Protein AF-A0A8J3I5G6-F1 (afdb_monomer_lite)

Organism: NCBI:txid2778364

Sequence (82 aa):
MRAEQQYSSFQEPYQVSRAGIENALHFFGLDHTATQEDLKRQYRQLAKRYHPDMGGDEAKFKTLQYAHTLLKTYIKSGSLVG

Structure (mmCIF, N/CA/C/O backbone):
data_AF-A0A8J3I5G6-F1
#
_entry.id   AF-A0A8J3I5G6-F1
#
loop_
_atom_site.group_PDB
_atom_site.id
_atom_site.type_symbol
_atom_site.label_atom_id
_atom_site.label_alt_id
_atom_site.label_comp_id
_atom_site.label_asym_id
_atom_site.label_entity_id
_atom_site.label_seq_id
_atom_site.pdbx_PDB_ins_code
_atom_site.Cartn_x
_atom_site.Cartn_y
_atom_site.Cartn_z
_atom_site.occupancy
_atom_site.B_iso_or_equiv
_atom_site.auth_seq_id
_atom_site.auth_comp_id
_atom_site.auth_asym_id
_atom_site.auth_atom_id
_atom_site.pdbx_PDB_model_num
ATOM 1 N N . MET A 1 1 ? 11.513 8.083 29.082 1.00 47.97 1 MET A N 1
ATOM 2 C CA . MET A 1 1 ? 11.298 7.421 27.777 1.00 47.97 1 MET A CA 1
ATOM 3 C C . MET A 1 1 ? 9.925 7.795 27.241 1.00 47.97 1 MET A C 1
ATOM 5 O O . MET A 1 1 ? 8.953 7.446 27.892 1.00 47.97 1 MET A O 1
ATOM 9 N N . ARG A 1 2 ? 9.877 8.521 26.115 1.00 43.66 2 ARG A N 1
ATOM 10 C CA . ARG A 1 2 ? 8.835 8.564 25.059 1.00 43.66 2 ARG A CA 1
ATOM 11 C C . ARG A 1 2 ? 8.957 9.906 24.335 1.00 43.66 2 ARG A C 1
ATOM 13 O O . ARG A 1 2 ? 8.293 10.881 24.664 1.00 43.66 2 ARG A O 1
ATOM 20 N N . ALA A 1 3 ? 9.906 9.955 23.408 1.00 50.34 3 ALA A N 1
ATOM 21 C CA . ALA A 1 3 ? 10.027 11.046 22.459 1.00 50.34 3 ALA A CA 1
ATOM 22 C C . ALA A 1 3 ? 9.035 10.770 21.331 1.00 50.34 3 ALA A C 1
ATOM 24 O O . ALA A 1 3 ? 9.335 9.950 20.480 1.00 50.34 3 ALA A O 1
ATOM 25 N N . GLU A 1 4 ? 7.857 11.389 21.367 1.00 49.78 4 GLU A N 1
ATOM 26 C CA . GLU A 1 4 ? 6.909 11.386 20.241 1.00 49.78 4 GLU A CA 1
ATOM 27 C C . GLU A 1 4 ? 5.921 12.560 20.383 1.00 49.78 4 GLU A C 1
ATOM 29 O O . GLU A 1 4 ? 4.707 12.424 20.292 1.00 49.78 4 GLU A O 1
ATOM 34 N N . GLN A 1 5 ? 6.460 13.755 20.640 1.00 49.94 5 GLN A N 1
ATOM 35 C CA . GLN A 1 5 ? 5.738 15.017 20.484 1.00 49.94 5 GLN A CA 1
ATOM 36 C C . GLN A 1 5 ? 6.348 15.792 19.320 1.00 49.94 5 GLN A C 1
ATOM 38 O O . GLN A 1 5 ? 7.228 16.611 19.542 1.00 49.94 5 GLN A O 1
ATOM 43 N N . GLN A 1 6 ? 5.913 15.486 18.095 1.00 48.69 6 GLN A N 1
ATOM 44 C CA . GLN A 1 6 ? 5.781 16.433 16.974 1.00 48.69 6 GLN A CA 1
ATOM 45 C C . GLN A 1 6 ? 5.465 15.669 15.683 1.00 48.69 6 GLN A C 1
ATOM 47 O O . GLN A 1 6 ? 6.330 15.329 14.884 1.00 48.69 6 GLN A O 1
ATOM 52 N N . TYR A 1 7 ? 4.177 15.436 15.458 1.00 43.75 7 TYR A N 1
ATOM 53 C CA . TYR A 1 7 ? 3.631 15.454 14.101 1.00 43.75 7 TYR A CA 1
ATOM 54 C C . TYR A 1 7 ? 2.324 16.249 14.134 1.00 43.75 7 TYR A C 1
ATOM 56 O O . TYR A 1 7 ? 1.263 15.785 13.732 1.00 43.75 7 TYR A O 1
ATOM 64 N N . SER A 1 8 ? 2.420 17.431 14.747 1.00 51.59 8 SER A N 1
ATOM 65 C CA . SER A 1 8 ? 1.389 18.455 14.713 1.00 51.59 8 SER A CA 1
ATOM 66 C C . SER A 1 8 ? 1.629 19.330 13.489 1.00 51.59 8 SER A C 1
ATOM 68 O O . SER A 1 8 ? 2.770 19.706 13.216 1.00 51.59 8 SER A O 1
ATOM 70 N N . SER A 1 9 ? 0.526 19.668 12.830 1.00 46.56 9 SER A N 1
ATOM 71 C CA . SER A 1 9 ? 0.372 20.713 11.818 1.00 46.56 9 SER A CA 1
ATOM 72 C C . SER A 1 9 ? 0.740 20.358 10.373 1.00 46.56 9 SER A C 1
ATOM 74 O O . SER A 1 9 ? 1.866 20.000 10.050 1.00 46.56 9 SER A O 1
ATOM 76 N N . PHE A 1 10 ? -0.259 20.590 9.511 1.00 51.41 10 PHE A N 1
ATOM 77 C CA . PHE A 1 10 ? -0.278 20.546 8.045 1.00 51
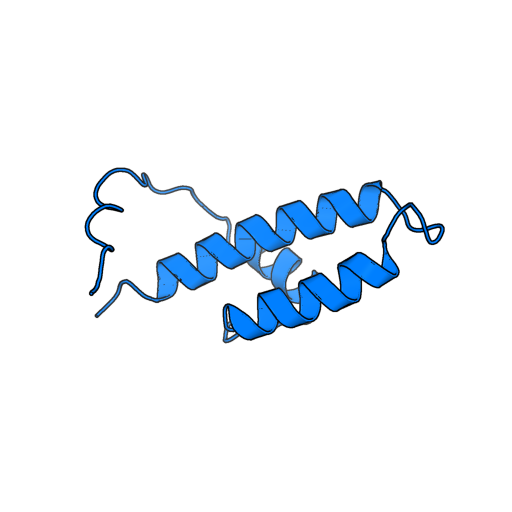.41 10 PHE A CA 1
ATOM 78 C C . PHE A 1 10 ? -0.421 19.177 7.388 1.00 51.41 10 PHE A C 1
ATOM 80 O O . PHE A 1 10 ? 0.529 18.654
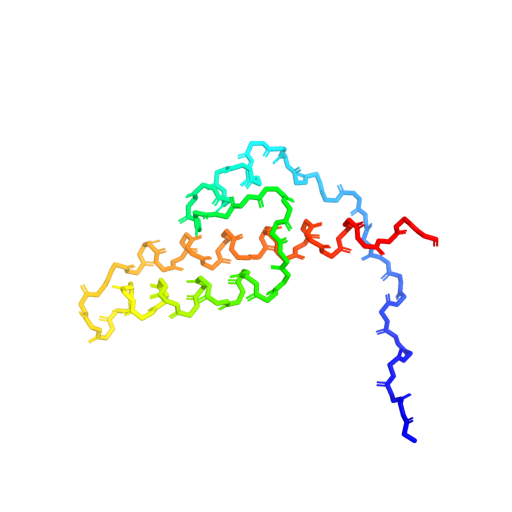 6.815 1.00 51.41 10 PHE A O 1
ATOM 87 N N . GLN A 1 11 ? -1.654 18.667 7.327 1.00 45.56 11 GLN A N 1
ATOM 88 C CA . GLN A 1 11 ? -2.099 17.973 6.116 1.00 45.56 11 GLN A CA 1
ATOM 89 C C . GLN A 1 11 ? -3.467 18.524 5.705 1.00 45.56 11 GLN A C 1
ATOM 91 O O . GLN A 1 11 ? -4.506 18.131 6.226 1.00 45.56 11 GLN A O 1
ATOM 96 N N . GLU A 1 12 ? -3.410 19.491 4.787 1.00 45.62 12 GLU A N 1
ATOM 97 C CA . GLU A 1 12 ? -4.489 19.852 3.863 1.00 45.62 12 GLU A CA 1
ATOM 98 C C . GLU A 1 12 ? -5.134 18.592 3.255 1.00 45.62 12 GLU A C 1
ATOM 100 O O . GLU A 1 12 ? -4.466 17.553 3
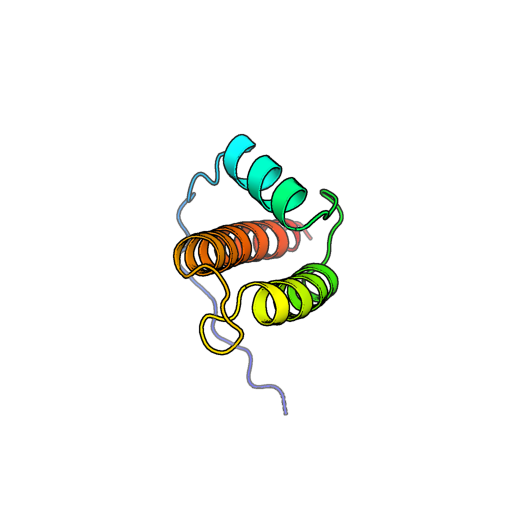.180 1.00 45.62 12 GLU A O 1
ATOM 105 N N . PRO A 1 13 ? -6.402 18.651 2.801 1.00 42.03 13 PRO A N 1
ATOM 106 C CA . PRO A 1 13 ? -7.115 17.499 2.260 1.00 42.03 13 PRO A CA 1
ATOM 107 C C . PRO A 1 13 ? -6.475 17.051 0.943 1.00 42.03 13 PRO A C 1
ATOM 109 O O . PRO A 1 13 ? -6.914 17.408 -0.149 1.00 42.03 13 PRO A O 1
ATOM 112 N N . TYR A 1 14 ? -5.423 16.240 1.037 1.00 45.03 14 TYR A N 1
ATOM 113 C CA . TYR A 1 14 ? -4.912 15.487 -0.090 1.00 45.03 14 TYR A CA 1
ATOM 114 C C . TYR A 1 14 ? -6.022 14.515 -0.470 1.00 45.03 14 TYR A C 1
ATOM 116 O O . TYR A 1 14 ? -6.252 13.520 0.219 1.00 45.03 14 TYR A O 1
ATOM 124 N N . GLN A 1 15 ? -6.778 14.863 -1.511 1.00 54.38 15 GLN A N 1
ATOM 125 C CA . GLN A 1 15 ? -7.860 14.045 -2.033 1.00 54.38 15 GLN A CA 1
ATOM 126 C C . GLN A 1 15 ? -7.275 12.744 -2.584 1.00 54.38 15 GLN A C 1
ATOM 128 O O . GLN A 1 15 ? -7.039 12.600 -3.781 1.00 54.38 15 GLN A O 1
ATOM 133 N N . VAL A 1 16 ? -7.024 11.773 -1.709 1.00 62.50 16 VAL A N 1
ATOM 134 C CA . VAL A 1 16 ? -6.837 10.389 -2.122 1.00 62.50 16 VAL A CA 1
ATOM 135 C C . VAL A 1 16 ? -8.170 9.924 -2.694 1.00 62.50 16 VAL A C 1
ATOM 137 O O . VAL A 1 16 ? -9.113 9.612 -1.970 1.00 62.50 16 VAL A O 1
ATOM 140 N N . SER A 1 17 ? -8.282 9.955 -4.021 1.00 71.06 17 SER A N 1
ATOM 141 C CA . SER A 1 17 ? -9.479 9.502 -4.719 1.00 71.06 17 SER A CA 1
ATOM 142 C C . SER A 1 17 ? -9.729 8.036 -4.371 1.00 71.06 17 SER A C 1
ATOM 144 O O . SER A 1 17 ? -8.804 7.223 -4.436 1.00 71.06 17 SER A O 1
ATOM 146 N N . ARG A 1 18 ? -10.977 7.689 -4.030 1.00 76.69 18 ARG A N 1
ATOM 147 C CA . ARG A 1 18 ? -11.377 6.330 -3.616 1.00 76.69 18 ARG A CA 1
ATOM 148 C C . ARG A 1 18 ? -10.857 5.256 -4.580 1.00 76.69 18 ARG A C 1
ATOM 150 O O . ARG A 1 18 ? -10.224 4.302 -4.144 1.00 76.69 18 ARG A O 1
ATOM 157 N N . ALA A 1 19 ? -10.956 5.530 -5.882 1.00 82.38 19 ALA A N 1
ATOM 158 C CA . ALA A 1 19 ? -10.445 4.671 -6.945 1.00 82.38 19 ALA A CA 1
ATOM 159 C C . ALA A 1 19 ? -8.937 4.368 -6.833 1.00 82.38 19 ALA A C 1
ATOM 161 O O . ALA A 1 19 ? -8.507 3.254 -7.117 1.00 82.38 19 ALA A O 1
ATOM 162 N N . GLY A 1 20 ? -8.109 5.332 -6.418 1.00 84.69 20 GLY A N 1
==============================
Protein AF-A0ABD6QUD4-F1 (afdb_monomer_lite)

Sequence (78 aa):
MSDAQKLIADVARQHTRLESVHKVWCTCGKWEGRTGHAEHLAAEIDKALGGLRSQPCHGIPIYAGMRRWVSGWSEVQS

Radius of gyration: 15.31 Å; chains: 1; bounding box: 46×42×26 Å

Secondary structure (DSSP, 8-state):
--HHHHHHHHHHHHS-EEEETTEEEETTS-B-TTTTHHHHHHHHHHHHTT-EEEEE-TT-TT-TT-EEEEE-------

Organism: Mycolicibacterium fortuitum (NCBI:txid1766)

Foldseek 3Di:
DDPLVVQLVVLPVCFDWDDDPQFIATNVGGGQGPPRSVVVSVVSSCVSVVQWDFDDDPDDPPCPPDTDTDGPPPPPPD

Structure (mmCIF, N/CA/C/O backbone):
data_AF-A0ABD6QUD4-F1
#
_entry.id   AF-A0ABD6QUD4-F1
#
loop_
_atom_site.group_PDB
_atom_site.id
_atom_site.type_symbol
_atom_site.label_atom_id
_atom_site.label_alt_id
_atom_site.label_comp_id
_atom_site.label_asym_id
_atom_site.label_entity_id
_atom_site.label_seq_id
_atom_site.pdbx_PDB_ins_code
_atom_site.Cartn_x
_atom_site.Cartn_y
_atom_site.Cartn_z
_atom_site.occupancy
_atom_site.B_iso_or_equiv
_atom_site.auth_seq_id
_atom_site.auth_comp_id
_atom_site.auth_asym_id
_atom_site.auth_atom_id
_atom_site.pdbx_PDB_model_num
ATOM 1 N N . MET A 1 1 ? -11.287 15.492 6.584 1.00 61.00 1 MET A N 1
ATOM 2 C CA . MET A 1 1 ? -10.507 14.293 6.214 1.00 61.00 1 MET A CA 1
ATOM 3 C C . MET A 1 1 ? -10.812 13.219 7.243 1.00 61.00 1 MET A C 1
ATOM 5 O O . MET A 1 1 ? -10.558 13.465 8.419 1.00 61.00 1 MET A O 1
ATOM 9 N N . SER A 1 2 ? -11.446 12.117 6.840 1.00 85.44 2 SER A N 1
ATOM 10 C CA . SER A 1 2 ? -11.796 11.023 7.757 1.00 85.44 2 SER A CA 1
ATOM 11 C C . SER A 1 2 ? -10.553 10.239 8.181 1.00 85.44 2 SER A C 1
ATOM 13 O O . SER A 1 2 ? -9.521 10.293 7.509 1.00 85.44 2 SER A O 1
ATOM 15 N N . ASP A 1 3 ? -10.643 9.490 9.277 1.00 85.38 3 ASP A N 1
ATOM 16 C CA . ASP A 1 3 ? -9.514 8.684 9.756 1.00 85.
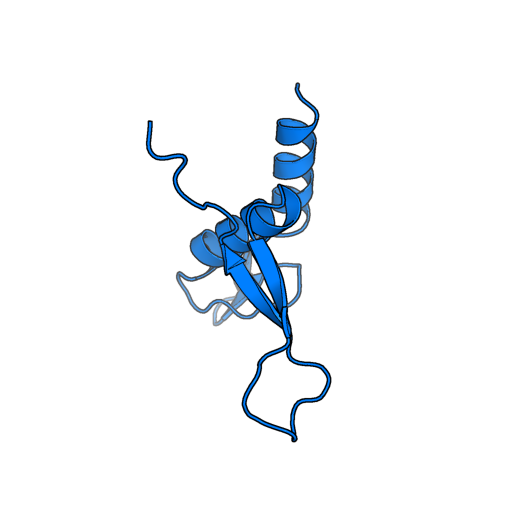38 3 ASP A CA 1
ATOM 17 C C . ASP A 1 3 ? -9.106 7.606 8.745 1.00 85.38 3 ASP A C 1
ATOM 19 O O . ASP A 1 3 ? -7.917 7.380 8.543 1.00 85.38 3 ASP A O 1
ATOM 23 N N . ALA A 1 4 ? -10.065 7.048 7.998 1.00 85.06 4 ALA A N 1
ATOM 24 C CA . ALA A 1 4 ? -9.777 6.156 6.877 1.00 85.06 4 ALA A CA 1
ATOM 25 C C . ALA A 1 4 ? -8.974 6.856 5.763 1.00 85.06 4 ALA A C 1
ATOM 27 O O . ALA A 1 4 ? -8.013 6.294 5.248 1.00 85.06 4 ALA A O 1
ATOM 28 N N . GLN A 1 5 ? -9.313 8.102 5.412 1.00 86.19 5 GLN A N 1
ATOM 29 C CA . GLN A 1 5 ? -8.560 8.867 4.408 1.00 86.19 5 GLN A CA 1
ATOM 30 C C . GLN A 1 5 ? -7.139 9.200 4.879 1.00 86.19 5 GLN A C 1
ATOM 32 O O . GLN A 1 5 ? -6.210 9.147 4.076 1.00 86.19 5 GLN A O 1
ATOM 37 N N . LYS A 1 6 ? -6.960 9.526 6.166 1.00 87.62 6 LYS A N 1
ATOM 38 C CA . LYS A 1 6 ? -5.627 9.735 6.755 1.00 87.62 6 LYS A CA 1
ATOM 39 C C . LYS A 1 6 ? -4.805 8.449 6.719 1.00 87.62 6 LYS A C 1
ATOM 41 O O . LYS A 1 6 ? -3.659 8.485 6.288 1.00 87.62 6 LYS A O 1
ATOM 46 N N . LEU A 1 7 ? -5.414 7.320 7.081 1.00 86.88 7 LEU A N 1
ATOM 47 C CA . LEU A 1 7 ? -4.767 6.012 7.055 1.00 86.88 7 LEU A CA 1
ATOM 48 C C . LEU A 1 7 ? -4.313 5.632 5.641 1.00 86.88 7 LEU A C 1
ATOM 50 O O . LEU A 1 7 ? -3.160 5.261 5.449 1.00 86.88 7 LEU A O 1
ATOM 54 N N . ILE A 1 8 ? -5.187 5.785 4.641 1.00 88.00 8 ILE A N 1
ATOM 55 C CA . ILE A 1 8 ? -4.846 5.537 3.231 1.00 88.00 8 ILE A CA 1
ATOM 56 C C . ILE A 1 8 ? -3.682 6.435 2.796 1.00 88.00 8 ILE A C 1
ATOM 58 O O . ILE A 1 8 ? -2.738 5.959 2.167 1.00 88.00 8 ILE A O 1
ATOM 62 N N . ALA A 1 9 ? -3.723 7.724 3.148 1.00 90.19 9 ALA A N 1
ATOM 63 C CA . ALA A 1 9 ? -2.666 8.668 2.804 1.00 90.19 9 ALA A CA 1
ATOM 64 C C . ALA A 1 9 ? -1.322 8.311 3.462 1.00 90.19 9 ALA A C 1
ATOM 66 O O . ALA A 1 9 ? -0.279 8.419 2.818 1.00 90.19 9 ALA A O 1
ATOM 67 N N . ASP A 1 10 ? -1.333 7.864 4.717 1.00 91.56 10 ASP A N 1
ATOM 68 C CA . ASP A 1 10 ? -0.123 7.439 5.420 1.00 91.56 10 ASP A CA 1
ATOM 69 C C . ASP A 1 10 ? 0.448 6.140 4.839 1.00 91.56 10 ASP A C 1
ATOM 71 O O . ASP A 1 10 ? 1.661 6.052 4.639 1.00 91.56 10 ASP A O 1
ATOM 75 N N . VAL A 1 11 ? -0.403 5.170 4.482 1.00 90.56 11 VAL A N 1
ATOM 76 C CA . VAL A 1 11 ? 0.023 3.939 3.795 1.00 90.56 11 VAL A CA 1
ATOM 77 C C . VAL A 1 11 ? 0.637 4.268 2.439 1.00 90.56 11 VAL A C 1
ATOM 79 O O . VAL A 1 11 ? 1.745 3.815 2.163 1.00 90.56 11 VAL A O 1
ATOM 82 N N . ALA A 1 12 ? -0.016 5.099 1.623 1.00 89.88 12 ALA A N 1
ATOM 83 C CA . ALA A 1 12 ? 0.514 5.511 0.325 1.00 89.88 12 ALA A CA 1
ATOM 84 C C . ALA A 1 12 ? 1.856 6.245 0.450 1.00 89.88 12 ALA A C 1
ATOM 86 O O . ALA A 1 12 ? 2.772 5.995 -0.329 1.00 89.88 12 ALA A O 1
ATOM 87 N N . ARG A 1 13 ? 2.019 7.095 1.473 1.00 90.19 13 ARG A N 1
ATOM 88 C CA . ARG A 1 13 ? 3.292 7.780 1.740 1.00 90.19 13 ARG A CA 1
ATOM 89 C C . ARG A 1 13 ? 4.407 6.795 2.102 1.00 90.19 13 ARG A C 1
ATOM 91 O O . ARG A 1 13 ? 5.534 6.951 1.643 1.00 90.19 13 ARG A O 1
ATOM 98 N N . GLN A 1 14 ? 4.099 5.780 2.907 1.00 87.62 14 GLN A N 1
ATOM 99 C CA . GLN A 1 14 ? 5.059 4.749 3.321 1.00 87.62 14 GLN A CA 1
==============================
A bare number is the whole answer: how many lines in the listing hold the string "NCBI".

| Answer space |
2